For the procedure to install a connector, click here.

 

Prerequisites to configuring the connector

  • You must have the URL of the Malshare server to which you will connect and perform the automated operations.
  • You must have the API key used to access the Malshare endpoint.
  • To access the FortiSOAR™ UI, ensure that port 443 is open through the firewall for the FortiSOAR™ instance.

 

Configuring the connector

For the procedure to configure a connector, click here.

 

 

Configuration parameters

In FortiSOAR™, on the Connectors page, select the Malshare connector and click Configure to configure the following parameters:

 

Parameter Description
Server URL URL of the Malshare server to which you will connect and perform the automated operations.
API Key API key that is configured for your account to access the Malshare endpoint.
Verify SSL Specifies whether the SSL certificate for the server is to be verified or not.
By default, this option is set as True.

 

 

Actions supported by the connector

The following automated operations can be included in playbooks and you can also use the annotations to access operations from FortiSOAR™ release 4.10.0 onwards:

 

Function Description Annotation and Category
List Hashes Retrieves a list of hashes from the Malshare server for the last 24 hours. list_hashes
Investigation
List URLs Retrieves a list of all the URLS (sources) from the Malshare server for the last 24 hours. list_urls
Investigation
Get File Information Retrieves the file details associated with the hash that you specify from the Malshare server. get_file_details
Investigation
Search Query Performs a search query on the Malshare server using the sample hashes, sources, and file names that you specify and retrieving file details from the Malshare server based on the query that you specify. search_query
Investigation
Submit Sample Submits a file from the FortiSOAR™ Attachments module to the Malshare server for analyzes. detonate_file
Investigation

 

operation: List Hashes

Input parameters

 

Parameter Description
File Type (Optional) Type of file for which you want to retrieve a list of hashes from the Malshare server.
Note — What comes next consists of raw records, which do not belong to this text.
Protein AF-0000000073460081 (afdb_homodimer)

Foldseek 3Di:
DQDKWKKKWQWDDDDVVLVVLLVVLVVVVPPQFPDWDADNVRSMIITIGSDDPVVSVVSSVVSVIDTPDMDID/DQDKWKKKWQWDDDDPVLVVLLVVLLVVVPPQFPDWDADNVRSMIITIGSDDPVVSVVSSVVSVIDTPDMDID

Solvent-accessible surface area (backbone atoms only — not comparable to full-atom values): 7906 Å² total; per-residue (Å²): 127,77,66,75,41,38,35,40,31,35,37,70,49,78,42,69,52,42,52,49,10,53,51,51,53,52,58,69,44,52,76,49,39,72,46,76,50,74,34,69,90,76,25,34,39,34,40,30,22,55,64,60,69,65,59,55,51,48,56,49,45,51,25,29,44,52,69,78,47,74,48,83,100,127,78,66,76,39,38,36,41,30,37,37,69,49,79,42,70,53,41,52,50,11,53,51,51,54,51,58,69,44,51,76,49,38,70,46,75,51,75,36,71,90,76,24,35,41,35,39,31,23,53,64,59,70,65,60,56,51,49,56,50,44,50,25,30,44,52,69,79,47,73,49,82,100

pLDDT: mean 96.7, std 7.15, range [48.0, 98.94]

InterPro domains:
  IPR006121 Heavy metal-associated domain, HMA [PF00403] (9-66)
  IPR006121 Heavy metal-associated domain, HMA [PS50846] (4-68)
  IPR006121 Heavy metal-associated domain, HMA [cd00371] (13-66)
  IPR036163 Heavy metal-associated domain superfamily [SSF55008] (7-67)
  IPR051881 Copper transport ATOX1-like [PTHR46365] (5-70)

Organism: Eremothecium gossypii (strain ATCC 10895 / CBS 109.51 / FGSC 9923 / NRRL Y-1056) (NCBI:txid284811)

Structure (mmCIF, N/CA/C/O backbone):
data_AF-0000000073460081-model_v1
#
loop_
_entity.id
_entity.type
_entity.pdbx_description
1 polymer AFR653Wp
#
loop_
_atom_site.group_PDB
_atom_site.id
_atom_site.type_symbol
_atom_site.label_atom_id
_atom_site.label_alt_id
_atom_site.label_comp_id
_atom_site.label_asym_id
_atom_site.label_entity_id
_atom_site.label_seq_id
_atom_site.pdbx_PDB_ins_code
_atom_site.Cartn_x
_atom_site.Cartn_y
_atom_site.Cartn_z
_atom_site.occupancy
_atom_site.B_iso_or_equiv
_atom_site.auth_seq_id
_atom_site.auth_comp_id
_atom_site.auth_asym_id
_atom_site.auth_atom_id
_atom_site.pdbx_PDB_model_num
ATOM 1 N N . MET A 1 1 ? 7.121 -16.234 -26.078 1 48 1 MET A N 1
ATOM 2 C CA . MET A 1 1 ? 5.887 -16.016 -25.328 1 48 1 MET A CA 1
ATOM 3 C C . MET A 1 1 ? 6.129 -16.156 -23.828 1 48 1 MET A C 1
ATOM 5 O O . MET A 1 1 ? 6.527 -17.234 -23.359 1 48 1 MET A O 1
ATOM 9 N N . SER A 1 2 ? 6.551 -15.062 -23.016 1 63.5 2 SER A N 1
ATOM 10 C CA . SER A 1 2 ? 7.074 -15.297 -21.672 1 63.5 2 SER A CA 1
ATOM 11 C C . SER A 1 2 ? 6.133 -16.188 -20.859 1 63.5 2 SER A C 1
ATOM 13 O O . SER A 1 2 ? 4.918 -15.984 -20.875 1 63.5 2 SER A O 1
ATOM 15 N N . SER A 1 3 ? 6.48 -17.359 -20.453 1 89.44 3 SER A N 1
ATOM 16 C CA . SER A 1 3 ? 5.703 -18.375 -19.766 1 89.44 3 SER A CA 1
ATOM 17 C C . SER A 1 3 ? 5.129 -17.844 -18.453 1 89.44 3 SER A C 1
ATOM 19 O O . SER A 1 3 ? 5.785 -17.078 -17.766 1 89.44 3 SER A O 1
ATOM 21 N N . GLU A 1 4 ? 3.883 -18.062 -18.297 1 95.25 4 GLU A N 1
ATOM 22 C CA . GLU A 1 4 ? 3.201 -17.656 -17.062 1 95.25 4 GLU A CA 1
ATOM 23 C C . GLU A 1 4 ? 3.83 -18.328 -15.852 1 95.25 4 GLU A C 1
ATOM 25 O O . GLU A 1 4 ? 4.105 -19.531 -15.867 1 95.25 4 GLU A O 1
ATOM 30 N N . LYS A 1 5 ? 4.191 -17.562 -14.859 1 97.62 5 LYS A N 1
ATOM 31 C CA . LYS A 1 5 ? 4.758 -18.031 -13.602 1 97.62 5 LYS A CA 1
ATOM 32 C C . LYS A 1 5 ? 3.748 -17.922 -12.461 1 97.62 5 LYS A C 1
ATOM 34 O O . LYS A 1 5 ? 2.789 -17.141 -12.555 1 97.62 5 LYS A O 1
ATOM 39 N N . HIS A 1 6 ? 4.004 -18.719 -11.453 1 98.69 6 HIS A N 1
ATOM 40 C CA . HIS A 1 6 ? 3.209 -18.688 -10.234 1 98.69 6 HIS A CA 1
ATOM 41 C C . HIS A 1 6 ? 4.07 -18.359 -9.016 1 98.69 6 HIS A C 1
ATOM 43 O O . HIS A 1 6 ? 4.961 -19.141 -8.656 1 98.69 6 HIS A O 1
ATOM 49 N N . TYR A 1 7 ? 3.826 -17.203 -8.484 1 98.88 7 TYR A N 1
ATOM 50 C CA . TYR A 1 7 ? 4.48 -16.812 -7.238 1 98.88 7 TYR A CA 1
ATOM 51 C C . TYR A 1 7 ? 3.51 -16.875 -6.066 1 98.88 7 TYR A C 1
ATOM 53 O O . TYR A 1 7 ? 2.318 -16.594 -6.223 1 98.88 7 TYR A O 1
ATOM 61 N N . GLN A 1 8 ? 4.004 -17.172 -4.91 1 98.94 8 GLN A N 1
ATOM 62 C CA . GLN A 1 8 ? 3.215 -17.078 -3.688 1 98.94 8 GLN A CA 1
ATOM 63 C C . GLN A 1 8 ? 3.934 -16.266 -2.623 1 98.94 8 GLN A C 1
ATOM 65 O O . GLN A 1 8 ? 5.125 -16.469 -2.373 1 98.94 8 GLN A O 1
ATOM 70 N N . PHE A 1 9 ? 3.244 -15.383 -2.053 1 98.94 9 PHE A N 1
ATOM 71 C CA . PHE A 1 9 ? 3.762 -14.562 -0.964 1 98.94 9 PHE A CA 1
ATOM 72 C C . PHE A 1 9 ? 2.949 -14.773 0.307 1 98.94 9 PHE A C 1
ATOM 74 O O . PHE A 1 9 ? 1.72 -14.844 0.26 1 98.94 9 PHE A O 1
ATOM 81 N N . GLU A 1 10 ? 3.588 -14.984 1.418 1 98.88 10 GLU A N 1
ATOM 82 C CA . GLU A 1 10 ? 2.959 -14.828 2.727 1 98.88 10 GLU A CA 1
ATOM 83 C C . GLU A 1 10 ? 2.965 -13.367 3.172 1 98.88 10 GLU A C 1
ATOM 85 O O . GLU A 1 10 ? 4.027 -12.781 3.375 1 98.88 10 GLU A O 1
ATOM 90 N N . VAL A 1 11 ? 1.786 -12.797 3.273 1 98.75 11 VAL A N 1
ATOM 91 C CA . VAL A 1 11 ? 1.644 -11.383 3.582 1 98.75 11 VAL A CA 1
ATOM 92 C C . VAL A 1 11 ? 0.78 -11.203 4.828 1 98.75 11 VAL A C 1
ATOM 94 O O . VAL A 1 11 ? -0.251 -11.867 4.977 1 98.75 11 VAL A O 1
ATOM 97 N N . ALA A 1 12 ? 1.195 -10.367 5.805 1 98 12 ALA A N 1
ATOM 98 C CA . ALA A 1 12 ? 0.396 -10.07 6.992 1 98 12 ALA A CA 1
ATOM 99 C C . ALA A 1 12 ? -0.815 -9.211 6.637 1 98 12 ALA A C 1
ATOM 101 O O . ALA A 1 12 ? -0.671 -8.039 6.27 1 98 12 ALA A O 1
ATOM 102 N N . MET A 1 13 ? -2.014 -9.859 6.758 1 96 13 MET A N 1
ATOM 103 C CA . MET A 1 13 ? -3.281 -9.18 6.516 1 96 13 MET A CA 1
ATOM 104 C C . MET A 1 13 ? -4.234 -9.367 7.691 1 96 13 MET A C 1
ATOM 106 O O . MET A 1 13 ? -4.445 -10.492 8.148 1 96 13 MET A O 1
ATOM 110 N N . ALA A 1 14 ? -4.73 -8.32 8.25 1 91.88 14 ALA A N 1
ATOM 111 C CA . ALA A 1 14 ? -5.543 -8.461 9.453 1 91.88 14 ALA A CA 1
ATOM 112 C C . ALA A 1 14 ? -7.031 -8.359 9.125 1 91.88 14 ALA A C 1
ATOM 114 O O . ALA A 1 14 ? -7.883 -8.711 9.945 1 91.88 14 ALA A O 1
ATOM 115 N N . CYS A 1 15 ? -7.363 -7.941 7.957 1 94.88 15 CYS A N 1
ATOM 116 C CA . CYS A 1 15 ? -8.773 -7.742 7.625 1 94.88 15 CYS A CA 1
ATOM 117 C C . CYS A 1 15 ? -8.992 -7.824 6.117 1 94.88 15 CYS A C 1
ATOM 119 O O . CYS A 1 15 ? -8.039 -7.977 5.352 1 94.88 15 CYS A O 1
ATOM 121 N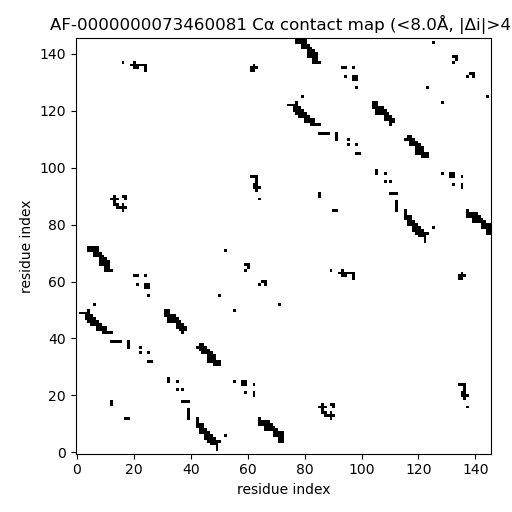 N . SER A 1 16 ? -10.297 -7.699 5.805 1 95.19 16 SER A N 1
ATOM 122 C CA . SER A 1 16 ? -10.633 -7.75 4.383 1 95.19 16 SER A CA 1
ATOM 123 C C . SER A 1 16 ? -10.172 -6.488 3.66 1 95.19 16 SER A C 1
ATOM 125 O O . SER A 1 16 ? -9.922 -6.516 2.453 1 95.19 16 SER A O 1
ATOM 127 N N . GLY A 1 17 ? -10.062 -5.391 4.375 1 94.94 17 GLY A N 1
ATOM 128 C CA . GLY A 1 17 ? -9.516 -4.18 3.785 1 94.94 17 GLY A CA 1
ATOM 129 C C . GLY A 1 17 ? -8.102 -4.352 3.266 1 94.94 17 GLY A C 1
ATOM 130 O O . GLY A 1 17 ? -7.766 -3.852 2.189 1 94.94 17 GLY A O 1
ATOM 131 N N . CYS A 1 18 ? -7.32 -5.027 3.996 1 96.38 18 CYS A N 1
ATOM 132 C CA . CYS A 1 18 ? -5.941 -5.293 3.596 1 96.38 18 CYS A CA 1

Based on the file type MD5, SHA-1, or SHA-256 values are retrieved from the Malshare server.
Note: If you do not specify any File Type, then a list containing all the hashes will be retrieved from the Malshare server.

 

Output

The JSON output contains a list of MD5, SHA-1, or SHA-256 values based on the file type that you have specified, or a list of all hashes, retrieved from the Malshare server.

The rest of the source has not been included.